He's broad, and when he moves through the crowd, people make room for him. He scans every seat and every face with purpose. Inching his way towards the back. You realize you have nowhere to go. You start to panic. Maybe you get off a stop early? And then what, he beats you to your house and waits for you?
No, you have to get home before he does. Lock the doors before he can get in. You push closer to the door so you can be the first one off. You turn to track his progress and directly meet his gaze.
Fuck.
His expression drops, his eyes glaring at you from under his brow. You're almost hypnotized by them, frozen in place while he cuts through the crowd.
You're pinned down with nowhere to go. But, surely, nothing will happen in public, right?
He pushes past a few more people and then he's on you. He towers above you, his broad shoulders cutting out other's view of you. You notice how his t-shirt clings to his body. How well fitting his jeans are. You also notice the angry squint in his eyes from under his brow.
"Did you really think you could hide from me?" He brings a hand down to touch your hip, holding it in his grasp. You quiver against him as he leans down, close enough to whisper in your ear. "Don't you know I’ll always find you?"
You turn your head away from him defiantly. Your eyes scan the train, but passengers nearby don't seem to notice. They all have that vacant long-day- commute stare.
"No one's going to help you, sweetheart." He closes in, one arm rests on the wall beside you, his body angled to ensure prying eyes can't see. His free hand slides up your body. It caresses the curves of your hips, the softness of your tummy, the round of your breast.
You flush. Your hands come up to his chest as if that will stop him from pawing at your tits.
"Leon, seriously? Here?" You whisper it, completely embarrassed.
"I can take you whenever I want." He uses that commanding voice you've only heard a handful of times before. "You're mine."

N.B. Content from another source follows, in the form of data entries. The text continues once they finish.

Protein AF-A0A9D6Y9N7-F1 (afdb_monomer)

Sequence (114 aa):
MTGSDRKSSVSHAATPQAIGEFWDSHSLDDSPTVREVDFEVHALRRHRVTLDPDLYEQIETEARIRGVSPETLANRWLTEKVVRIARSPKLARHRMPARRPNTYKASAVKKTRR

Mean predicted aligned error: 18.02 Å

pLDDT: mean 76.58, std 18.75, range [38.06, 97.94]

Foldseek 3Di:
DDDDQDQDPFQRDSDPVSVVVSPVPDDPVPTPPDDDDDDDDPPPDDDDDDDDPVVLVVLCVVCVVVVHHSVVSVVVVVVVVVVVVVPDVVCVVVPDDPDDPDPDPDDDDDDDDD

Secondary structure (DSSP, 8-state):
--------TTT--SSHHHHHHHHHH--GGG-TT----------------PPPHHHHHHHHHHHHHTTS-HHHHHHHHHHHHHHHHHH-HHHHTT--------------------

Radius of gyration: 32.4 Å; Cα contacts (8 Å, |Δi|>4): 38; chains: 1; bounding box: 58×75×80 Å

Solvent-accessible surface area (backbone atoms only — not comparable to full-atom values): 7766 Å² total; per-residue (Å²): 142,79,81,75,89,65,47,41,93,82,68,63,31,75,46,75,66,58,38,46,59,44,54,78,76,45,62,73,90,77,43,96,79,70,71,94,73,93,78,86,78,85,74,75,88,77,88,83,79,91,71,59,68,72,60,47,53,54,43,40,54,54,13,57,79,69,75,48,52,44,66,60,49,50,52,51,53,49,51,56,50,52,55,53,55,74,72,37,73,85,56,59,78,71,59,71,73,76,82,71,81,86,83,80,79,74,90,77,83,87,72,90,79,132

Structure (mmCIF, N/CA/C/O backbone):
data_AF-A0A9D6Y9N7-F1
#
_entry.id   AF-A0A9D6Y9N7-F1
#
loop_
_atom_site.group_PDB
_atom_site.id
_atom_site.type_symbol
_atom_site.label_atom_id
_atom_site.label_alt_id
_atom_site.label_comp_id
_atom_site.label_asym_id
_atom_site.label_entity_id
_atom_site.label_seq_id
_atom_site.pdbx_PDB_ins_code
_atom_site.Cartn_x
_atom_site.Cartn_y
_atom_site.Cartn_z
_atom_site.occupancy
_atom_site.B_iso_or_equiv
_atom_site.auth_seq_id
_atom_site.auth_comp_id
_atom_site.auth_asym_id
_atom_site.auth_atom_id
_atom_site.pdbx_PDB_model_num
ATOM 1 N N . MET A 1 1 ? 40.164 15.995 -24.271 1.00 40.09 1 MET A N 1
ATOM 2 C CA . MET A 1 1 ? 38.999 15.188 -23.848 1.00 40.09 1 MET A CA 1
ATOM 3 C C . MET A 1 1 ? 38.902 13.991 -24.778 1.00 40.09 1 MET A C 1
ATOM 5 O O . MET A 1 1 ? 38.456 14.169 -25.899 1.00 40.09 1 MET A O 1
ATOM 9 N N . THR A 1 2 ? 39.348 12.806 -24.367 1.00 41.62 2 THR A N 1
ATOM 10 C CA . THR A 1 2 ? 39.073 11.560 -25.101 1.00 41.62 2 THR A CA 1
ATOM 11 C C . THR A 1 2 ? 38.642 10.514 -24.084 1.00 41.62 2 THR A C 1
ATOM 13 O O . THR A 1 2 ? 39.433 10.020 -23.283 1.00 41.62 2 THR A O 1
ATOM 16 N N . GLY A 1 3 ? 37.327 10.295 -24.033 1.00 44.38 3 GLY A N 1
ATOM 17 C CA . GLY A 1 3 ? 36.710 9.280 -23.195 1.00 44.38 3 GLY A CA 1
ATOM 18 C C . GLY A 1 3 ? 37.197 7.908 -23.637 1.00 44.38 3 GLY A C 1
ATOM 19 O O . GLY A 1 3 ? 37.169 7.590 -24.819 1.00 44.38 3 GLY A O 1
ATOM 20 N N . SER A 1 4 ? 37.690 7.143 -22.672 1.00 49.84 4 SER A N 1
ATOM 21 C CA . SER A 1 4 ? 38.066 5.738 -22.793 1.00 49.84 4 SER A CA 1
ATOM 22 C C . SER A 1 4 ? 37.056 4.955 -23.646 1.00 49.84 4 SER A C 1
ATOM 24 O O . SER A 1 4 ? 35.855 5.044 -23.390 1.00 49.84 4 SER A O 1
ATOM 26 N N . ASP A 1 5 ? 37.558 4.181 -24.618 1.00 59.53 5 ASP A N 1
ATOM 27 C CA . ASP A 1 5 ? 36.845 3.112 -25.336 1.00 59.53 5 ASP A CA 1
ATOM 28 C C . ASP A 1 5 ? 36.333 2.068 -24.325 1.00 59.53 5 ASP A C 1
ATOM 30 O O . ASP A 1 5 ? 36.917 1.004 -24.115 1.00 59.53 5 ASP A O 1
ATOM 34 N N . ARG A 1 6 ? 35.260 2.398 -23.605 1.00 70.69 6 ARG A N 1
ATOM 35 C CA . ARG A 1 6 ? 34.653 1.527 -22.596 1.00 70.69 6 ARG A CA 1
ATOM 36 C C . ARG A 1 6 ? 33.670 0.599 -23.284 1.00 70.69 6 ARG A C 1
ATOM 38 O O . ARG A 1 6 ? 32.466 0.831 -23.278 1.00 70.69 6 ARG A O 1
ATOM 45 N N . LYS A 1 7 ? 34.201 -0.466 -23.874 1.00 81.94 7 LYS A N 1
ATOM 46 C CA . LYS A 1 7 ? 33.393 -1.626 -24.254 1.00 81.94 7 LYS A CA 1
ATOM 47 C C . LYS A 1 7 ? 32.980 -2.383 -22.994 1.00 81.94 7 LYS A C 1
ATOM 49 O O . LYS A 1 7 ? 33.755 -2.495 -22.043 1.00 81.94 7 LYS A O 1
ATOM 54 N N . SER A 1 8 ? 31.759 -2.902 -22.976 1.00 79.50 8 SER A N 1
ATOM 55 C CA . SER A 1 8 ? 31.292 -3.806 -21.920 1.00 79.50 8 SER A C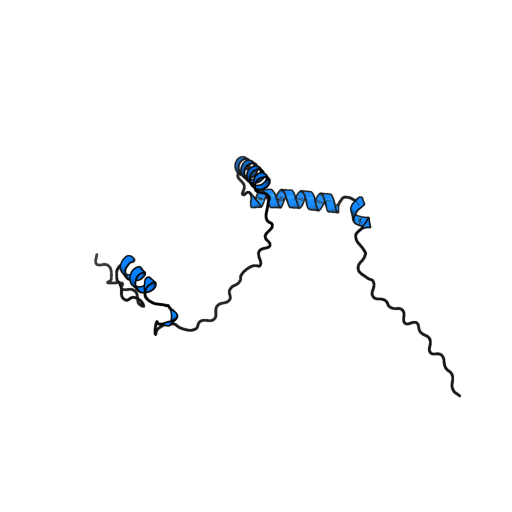A 1
ATOM 56 C C . SER A 1 8 ? 32.146 -5.079 -21.887 1.00 79.50 8 SER A C 1
ATOM 58 O O . SER A 1 8 ? 32.420 -5.635 -22.946 1.00 79.50 8 SER A O 1
ATOM 60 N N . SER A 1 9 ? 32.513 -5.590 -20.713 1.00 78.81 9 SER A N 1
ATOM 61 C CA . SER A 1 9 ? 33.352 -6.797 -20.587 1.00 78.81 9 SER A CA 1
ATOM 62 C C . SER A 1 9 ? 32.678 -8.090 -21.056 1.00 78.81 9 SER A C 1
ATOM 64 O O . SER A 1 9 ? 33.371 -9.042 -21.395 1.00 78.81 9 SER A O 1
ATOM 66 N N . VAL A 1 10 ? 31.343 -8.133 -21.064 1.00 78.81 10 VAL A N 1
ATOM 67 C CA . VAL A 1 10 ? 30.567 -9.324 -21.443 1.00 78.81 10 VAL A CA 1
ATOM 68 C C . VAL A 1 10 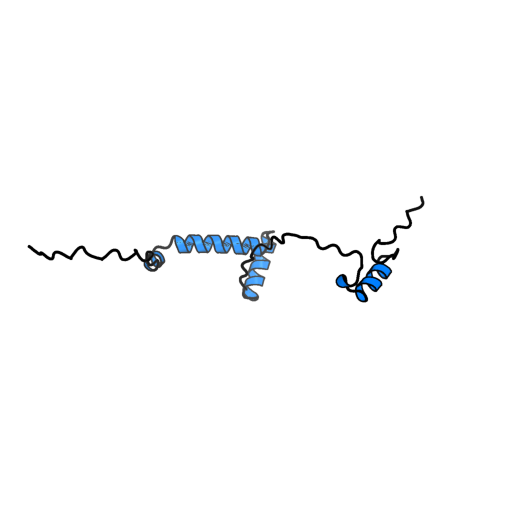? 30.126 -9.228 -22.905 1.00 78.81 10 VAL A C 1
ATOM 70 O O . VAL A 1 10 ? 30.599 -9.985 -23.745 1.00 78.81 10 VAL A O 1
ATOM 73 N N . SER A 1 11 ? 29.322 -8.222 -23.250 1.00 81.75 11 SER A N 1
ATOM 74 C CA . SER A 1 11 ? 28.797 -8.026 -24.611 1.00 81.75 11 SER A CA 1
ATOM 75 C C . SER A 1 11 ? 29.786 -7.392 -25.601 1.00 81.75 11 SER A C 1
ATOM 77 O O . SER A 1 11 ? 29.467 -7.268 -26.776 1.00 81.75 11 SER A O 1
ATOM 79 N N . HIS A 1 12 ? 30.964 -6.926 -25.155 1.00 83.69 12 HIS A N 1
ATOM 80 C CA . HIS A 1 12 ? 31.983 -6.226 -25.968 1.00 83.69 12 HIS A CA 1
ATOM 81 C C . HIS A 1 12 ? 31.490 -5.019 -26.802 1.00 83.69 12 HIS A C 1
ATOM 83 O O . HIS A 1 12 ? 32.243 -4.447 -27.594 1.00 83.69 12 HIS A O 1
ATOM 89 N N . ALA A 1 13 ? 30.256 -4.574 -26.576 1.00 86.56 13 ALA A N 1
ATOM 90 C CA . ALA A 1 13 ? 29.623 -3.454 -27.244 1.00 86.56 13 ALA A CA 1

To prove his point, his hand dips between your thighs, and he presses his fingers against your pussy over the fabric of your skirt. It's so sudden and strong, your hand goes to his wrist on instinct. He doesn't stop, rubbing hard enough to make your legs shake.
"Could probably take you right here," he mutters, his breath hot on your ear. You feel yourself get wet at the thought.
"Queen Street." The robotic, automated subway voice chimes out from overhead.
The door opens. You lose your balance, but manage to recover quickly. You move fast, hoping to put as much distance between yourself and Leon as you can. You take the stairs two at a time until you breach the surface, taking in the fresh air like it would save you. But the summer heat brokers no peace, and you know Leon isn't far behind.
You don't look behind you for fear of slowing down. You take one block normally, then decide to cut through an alley way to save time. Every minute was another he could be gaining on you.
As you take a few paces into the alley, your hair starts to stand on end. It's somehow darker here, the smell of mildew and gasoline making your stomach turn. Your cell phone rings. You answer.
"Stop calling!" You snap, betraying more fear than you mean to.
"An alleyway? You're smarter than this." Leon is unphased by your outburst.
You give in, turning your head to look behind you. He stands at the other end, the sun behind him obscuring his features.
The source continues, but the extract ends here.